* _EXERCISE DESCRIPTION_
Please output all the entries word for word, without the pictures.

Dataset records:
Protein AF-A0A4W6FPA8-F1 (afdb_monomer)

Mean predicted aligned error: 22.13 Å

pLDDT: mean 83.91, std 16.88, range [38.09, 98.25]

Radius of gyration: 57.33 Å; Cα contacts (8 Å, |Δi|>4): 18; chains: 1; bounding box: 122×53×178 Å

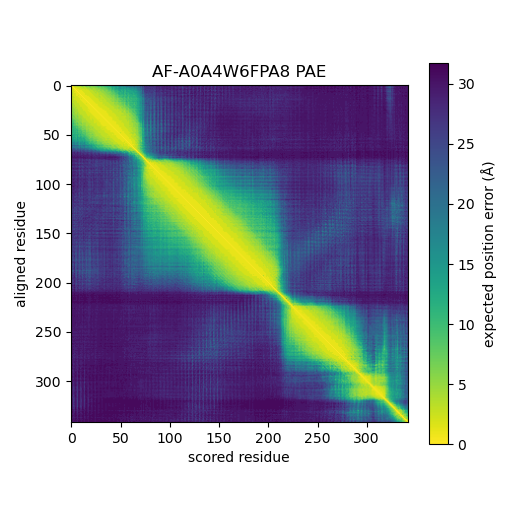Structure (mmCIF, N/CA/C/O backbone):
data_AF-A0A4W6FPA8-F1
#
_entry.id   AF-A0A4W6FPA8-F1
#
loop_
_atom_site.group_PDB
_atom_site.id
_atom_site.type_symbol
_atom_site.label_atom_id
_atom_site.label_alt_id
_atom_site.label_comp_id
_atom_site.label_asym_id
_atom_site.label_entity_id
_atom_site.label_seq_id
_atom_site.pdbx_PDB_ins_code
_atom_site.Cartn_x
_atom_site.Cartn_y
_atom_site.Cartn_z
_atom_site.occupancy
_atom_site.B_iso_or_equiv
_atom_site.auth_seq_id
_atom_site.auth_comp_id
_atom_site.auth_asym_id
_atom_site.auth_atom_id
_atom_site.pdbx_PDB_model_num
ATOM 1 N N . LEU A 1 1 ? -22.162 16.369 -10.656 1.00 65.88 1 LEU A N 1
ATOM 2 C CA . LEU A 1 1 ? -23.395 17.152 -10.397 1.00 65.88 1 LEU A CA 1
ATOM 3 C C . LEU A 1 1 ? -24.634 16.270 -10.197 1.00 65.88 1 LEU A C 1
ATOM 5 O O . LEU A 1 1 ? -25.163 16.260 -9.096 1.00 65.88 1 LEU A O 1
ATOM 9 N N . THR A 1 2 ? -25.094 15.481 -11.177 1.00 77.50 2 THR A N 1
ATOM 10 C CA . THR A 1 2 ? -26.332 14.673 -11.033 1.00 77.50 2 THR A CA 1
ATOM 11 C C . THR A 1 2 ? -26.211 13.531 -10.016 1.00 77.50 2 THR A C 1
ATOM 13 O O . THR A 1 2 ? -27.108 13.346 -9.199 1.00 77.50 2 THR A O 1
ATOM 16 N N . ALA A 1 3 ? -25.085 12.808 -10.014 1.00 74.69 3 ALA A N 1
ATOM 17 C CA . ALA A 1 3 ? -24.822 11.724 -9.058 1.00 74.69 3 ALA A CA 1
ATOM 18 C C . ALA A 1 3 ? -24.669 12.233 -7.613 1.00 74.69 3 ALA A C 1
ATOM 20 O O . ALA A 1 3 ? -25.154 11.621 -6.670 1.00 74.69 3 ALA A O 1
ATOM 21 N N . GLU A 1 4 ? -24.046 13.398 -7.447 1.00 81.19 4 GLU A N 1
ATOM 22 C CA . GLU A 1 4 ? -23.867 14.054 -6.150 1.00 81.19 4 GLU A CA 1
ATOM 23 C C . GLU A 1 4 ? -25.197 14.574 -5.589 1.00 81.19 4 GLU A C 1
ATOM 25 O O . GLU A 1 4 ? -25.495 14.375 -4.415 1.00 81.19 4 GLU A O 1
ATOM 30 N N . ARG A 1 5 ? -26.063 15.125 -6.452 1.00 84.31 5 ARG A N 1
ATOM 31 C CA . ARG A 1 5 ? -27.442 15.482 -6.095 1.00 84.31 5 ARG A CA 1
ATOM 32 C C . ARG A 1 5 ? -28.254 14.264 -5.644 1.00 84.31 5 ARG A C 1
ATOM 34 O O . ARG A 1 5 ? -28.975 14.362 -4.656 1.00 84.31 5 ARG A O 1
ATOM 41 N N . HIS A 1 6 ? -28.128 13.130 -6.337 1.00 87.62 6 HIS A N 1
ATOM 42 C CA . HIS A 1 6 ? -28.793 11.886 -5.935 1.00 87.62 6 HIS A CA 1
ATOM 43 C C . HIS A 1 6 ? -28.271 11.362 -4.593 1.00 87.62 6 HIS A C 1
ATOM 45 O O . HIS A 1 6 ? -29.074 11.051 -3.717 1.00 87.62 6 HIS A O 1
ATOM 51 N N . ARG A 1 7 ? -26.951 11.376 -4.381 1.00 88.25 7 ARG A N 1
ATOM 52 C CA . ARG A 1 7 ? -26.336 10.987 -3.104 1.00 88.25 7 ARG A CA 1
ATOM 53 C C . ARG A 1 7 ? -26.822 11.854 -1.940 1.00 88.25 7 ARG A C 1
ATOM 55 O O . ARG A 1 7 ? -27.156 11.326 -0.884 1.00 88.25 7 ARG A O 1
ATOM 62 N N . LEU A 1 8 ? -26.905 13.171 -2.133 1.00 88.75 8 LEU A N 1
ATOM 63 C CA . LEU A 1 8 ? -27.426 14.094 -1.120 1.00 88.75 8 LEU A CA 1
ATOM 64 C C . LEU A 1 8 ? -28.926 13.879 -0.854 1.00 88.75 8 LEU A C 1
ATOM 66 O O . LEU A 1 8 ? -29.357 13.952 0.295 1.00 88.75 8 LEU A O 1
ATOM 70 N N . GLN A 1 9 ? -29.726 13.566 -1.880 1.00 90.69 9 GLN A N 1
ATOM 71 C CA . GLN A 1 9 ? -31.145 13.223 -1.708 1.00 90.69 9 GLN A CA 1
ATOM 72 C C . GLN A 1 9 ? -31.344 11.918 -0.928 1.00 90.69 9 GLN A C 1
ATOM 74 O O . GLN A 1 9 ? -32.223 11.853 -0.070 1.00 90.69 9 GLN A O 1
ATOM 79 N N . GLU A 1 10 ? -30.530 10.895 -1.183 1.00 90.00 10 GLU A N 1
ATOM 80 C CA . GLU A 1 10 ? -30.570 9.632 -0.438 1.00 90.00 10 GLU A CA 1
ATOM 81 C C . GLU A 1 10 ? -30.128 9.813 1.016 1.00 90.00 10 GLU A C 1
ATOM 83 O O . GLU A 1 10 ? -30.773 9.290 1.926 1.00 90.00 10 GLU A O 1
ATOM 88 N N . GLN A 1 11 ? -29.085 10.614 1.256 1.00 91.25 11 GLN A N 1
ATOM 89 C CA . GLN A 1 11 ? -28.658 10.972 2.610 1.00 91.25 11 GLN A CA 1
ATOM 90 C C . GLN A 1 11 ? -29.756 11.722 3.369 1.00 91.25 11 GLN A C 1
ATOM 92 O O . GLN A 1 11 ? -30.063 11.363 4.504 1.00 91.25 11 GLN A O 1
ATOM 97 N N . LEU A 1 12 ? -30.402 12.708 2.739 1.00 90.69 12 LEU A N 1
ATOM 98 C CA . LEU A 1 12 ? -31.509 13.444 3.349 1.00 90.69 12 LEU A CA 1
ATOM 99 C C . LEU A 1 12 ? -32.695 12.523 3.671 1.00 90.69 12 LEU A C 1
ATOM 101 O O . LEU A 1 12 ? -33.275 12.619 4.752 1.00 90.69 12 LEU A O 1
ATOM 105 N N . ARG A 1 13 ? -33.032 11.600 2.763 1.00 94.38 13 ARG A N 1
ATOM 106 C CA . ARG A 1 13 ? -34.102 10.618 2.972 1.00 94.38 13 ARG A CA 1
ATOM 107 C C . ARG A 1 13 ? -33.794 9.674 4.135 1.00 94.38 13 ARG A C 1
ATOM 109 O O . ARG A 1 13 ? -34.658 9.461 4.977 1.00 94.38 13 ARG A O 1
ATOM 116 N N . SER A 1 14 ? -32.562 9.172 4.215 1.00 92.31 14 SER A N 1
ATOM 117 C CA . SER A 1 14 ? -32.106 8.319 5.319 1.00 92.31 14 SER A CA 1
ATOM 118 C C . SER A 1 14 ? -32.197 9.038 6.671 1.00 92.31 14 SER A C 1
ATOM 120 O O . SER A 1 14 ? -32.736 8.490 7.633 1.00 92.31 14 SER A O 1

* _WRITTEN ANSWER_
Protein AF-A0A4W6FPA8-F1 (afdb_monomer)

Mean predicted aligned error: 22.13 Å

pLDDT: mean 83.91, std 16.88, range [38.09, 98.25]

Radius of gyration: 57.33 Å; Cα contacts (8 Å, |Δi|>4): 18; chains: 1; bounding box: 122×53×178 Å

Structure (mmCIF, N/CA/C/O backbone):
data_AF-A0A4W6FPA8-F1
#
_entry.id   AF-A0A4W6FPA8-F1
#
loop_
_atom_site.group_PDB
_atom_site.id
_atom_site.type_symbol
_atom_site.label_atom_id
_atom_site.label_alt_id
_atom_site.label_comp_id
_atom_site.label_asym_id
_atom_site.label_entity_id
_atom_site.label_seq_id
_atom_site.pdbx_PDB_ins_code
_atom_site.Cartn_x
_atom_site.Cartn_y
_atom_site.Cartn_z
_atom_site.occupancy
_atom_site.B_iso_or_equiv
_atom_site.auth_seq_id
_atom_site.auth_comp_id
_atom_site.auth_asym_id
_atom_site.auth_atom_id
_atom_site.pdbx_PDB_model_num
ATOM 1 N N . LEU A 1 1 ? -22.162 16.369 -10.656 1.00 65.88 1 LEU A N 1
ATOM 2 C CA . LEU A 1 1 ? -23.395 17.152 -10.397 1.00 65.88 1 LEU A CA 1
ATOM 3 C C . LEU A 1 1 ? -24.634 16.270 -10.197 1.00 65.88 1 LEU A C 1
ATOM 5 O O . LEU A 1 1 ? -25.163 16.260 -9.096 1.00 65.88 1 LEU A O 1
ATOM 9 N N . THR A 1 2 ? -25.094 15.481 -11.177 1.00 77.50 2 THR A N 1
ATOM 10 C CA . THR A 1 2 ? -26.332 14.673 -11.033 1.00 77.50 2 THR A CA 1
ATOM 11 C C . THR A 1 2 ? -26.211 13.531 -10.016 1.00 77.50 2 THR A C 1
ATOM 13 O O . THR A 1 2 ? -27.108 13.346 -9.199 1.00 77.50 2 THR A O 1
ATOM 16 N N . ALA A 1 3 ? -25.085 12.808 -10.014 1.00 74.69 3 ALA A N 1
ATOM 17 C CA . ALA A 1 3 ? -24.822 11.724 -9.058 1.00 74.69 3 ALA A CA 1
ATOM 18 C C . ALA A 1 3 ? -24.669 12.233 -7.613 1.00 74.69 3 ALA A C 1
ATOM 20 O O . ALA A 1 3 ? -25.154 11.621 -6.670 1.00 74.69 3 ALA A O 1
ATOM 21 N N . GLU A 1 4 ? -24.046 13.398 -7.447 1.00 81.19 4 GLU A N 1
ATOM 22 C CA . GLU A 1 4 ? -23.867 14.054 -6.150 1.00 81.19 4 GLU A CA 1
ATOM 23 C C . GLU A 1 4 ? -25.197 14.574 -5.589 1.00 81.19 4 GLU A C 1
ATOM 25 O O . GLU A 1 4 ? -25.495 14.375 -4.415 1.00 81.19 4 GLU A O 1
ATOM 30 N N . ARG A 1 5 ? -26.063 15.125 -6.452 1.00 84.31 5 ARG A N 1
ATOM 31 C CA . ARG A 1 5 ? -27.442 15.482 -6.095 1.00 84.31 5 ARG A CA 1
ATOM 32 C C . ARG A 1 5 ? -28.254 14.264 -5.644 1.00 84.31 5 ARG A C 1
ATOM 34 O O . ARG A 1 5 ? -28.975 14.362 -4.656 1.00 84.31 5 ARG A O 1
ATOM 41 N N . HIS A 1 6 ? -28.128 13.130 -6.337 1.00 87.62 6 HIS A N 1
ATOM 42 C CA . HIS A 1 6 ? -28.793 11.886 -5.935 1.00 87.62 6 HIS A CA 1
ATOM 43 C C . HIS A 1 6 ? -28.271 11.362 -4.593 1.00 87.62 6 HIS A C 1
ATOM 45 O O . HIS A 1 6 ? -29.074 11.051 -3.717 1.00 87.62 6 HIS A O 1
ATOM 51 N N . ARG A 1 7 ? -26.951 11.376 -4.381 1.00 88.25 7 ARG A N 1
ATOM 52 C CA . ARG A 1 7 ? -26.336 10.987 -3.104 1.00 88.25 7 ARG A CA 1
ATOM 53 C C . ARG A 1 7 ? -26.822 11.854 -1.940 1.00 88.25 7 ARG A C 1
ATOM 55 O O . ARG A 1 7 ? -27.156 11.326 -0.884 1.00 88.25 7 ARG A O 1
ATOM 62 N N . LEU A 1 8 ? -26.905 13.171 -2.133 1.00 88.75 8 LEU A N 1
ATOM 63 C CA . LEU A 1 8 ? -27.426 14.094 -1.120 1.00 88.75 8 LEU A CA 1
ATOM 64 C C . LEU A 1 8 ? -28.926 13.879 -0.854 1.00 88.75 8 LEU A C 1
ATOM 66 O O . LEU A 1 8 ? -29.357 13.952 0.295 1.00 88.75 8 LEU A O 1
ATOM 70 N N . GLN A 1 9 ? -29.726 13.566 -1.880 1.00 90.69 9 GLN A N 1
ATOM 71 C CA . GLN A 1 9 ? -31.145 13.223 -1.708 1.00 90.69 9 GLN A CA 1
ATOM 72 C C . GLN A 1 9 ? -31.344 11.918 -0.928 1.00 90.69 9 GLN A C 1
ATOM 74 O O . GLN A 1 9 ? -32.223 11.853 -0.070 1.00 90.69 9 GLN A O 1
ATOM 79 N N . GLU A 1 10 ? -30.530 10.895 -1.183 1.00 90.00 10 GLU A N 1
ATOM 80 C CA . GLU A 1 10 ? -30.570 9.632 -0.438 1.00 90.00 10 GLU A CA 1
ATOM 81 C C . GLU A 1 10 ? -30.128 9.813 1.016 1.00 90.00 10 GLU A C 1
ATOM 83 O O . GLU A 1 10 ? -30.773 9.290 1.926 1.00 90.00 10 GLU A O 1
ATOM 88 N N . GLN A 1 11 ? -29.085 10.614 1.256 1.00 91.25 11 GLN A N 1
ATOM 89 C CA . GLN A 1 11 ? -28.658 10.972 2.610 1.00 91.25 11 GLN A CA 1
ATOM 90 C C . GLN A 1 11 ? -29.756 11.722 3.369 1.00 91.25 11 GLN A C 1
ATOM 92 O O . GLN A 1 11 ? -30.063 11.363 4.504 1.00 91.25 11 GLN A O 1
ATOM 97 N N . LEU A 1 12 ? -30.402 12.708 2.739 1.00 90.69 12 LEU A N 1
ATOM 98 C CA . LEU A 1 12 ? -31.509 13.444 3.349 1.00 90.69 12 LEU A CA 1
ATOM 99 C C . LEU A 1 12 ? -32.695 12.523 3.671 1.00 90.69 12 LEU A C 1
ATOM 101 O O . LEU A 1 12 ? -33.275 12.619 4.752 1.00 90.69 12 LEU A O 1
ATOM 105 N N . ARG A 1 13 ? -33.032 11.600 2.763 1.00 94.38 13 ARG A N 1
ATOM 106 C CA . ARG A 1 13 ? -34.102 10.618 2.972 1.00 94.38 13 ARG A CA 1
ATOM 107 C C . ARG A 1 13 ? -33.794 9.674 4.135 1.00 94.38 13 ARG A C 1
ATOM 109 O O . ARG A 1 13 ? -34.658 9.461 4.977 1.00 94.38 13 ARG A O 1
ATOM 116 N N . SER A 1 14 ? -32.562 9.172 4.215 1.00 92.31 14 SER A N 1
ATOM 117 C CA . SER A 1 14 ? -32.106 8.319 5.319 1.00 92.31 14 SER A CA 1
ATOM 118 C C . SER A 1 14 ? -32.197 9.038 6.671 1.00 92.31 14 SER A C 1
ATOM 120 O O . SER A 1 14 ? -32.736 8.490 7.633 1.00 92.31 14 SER A O 1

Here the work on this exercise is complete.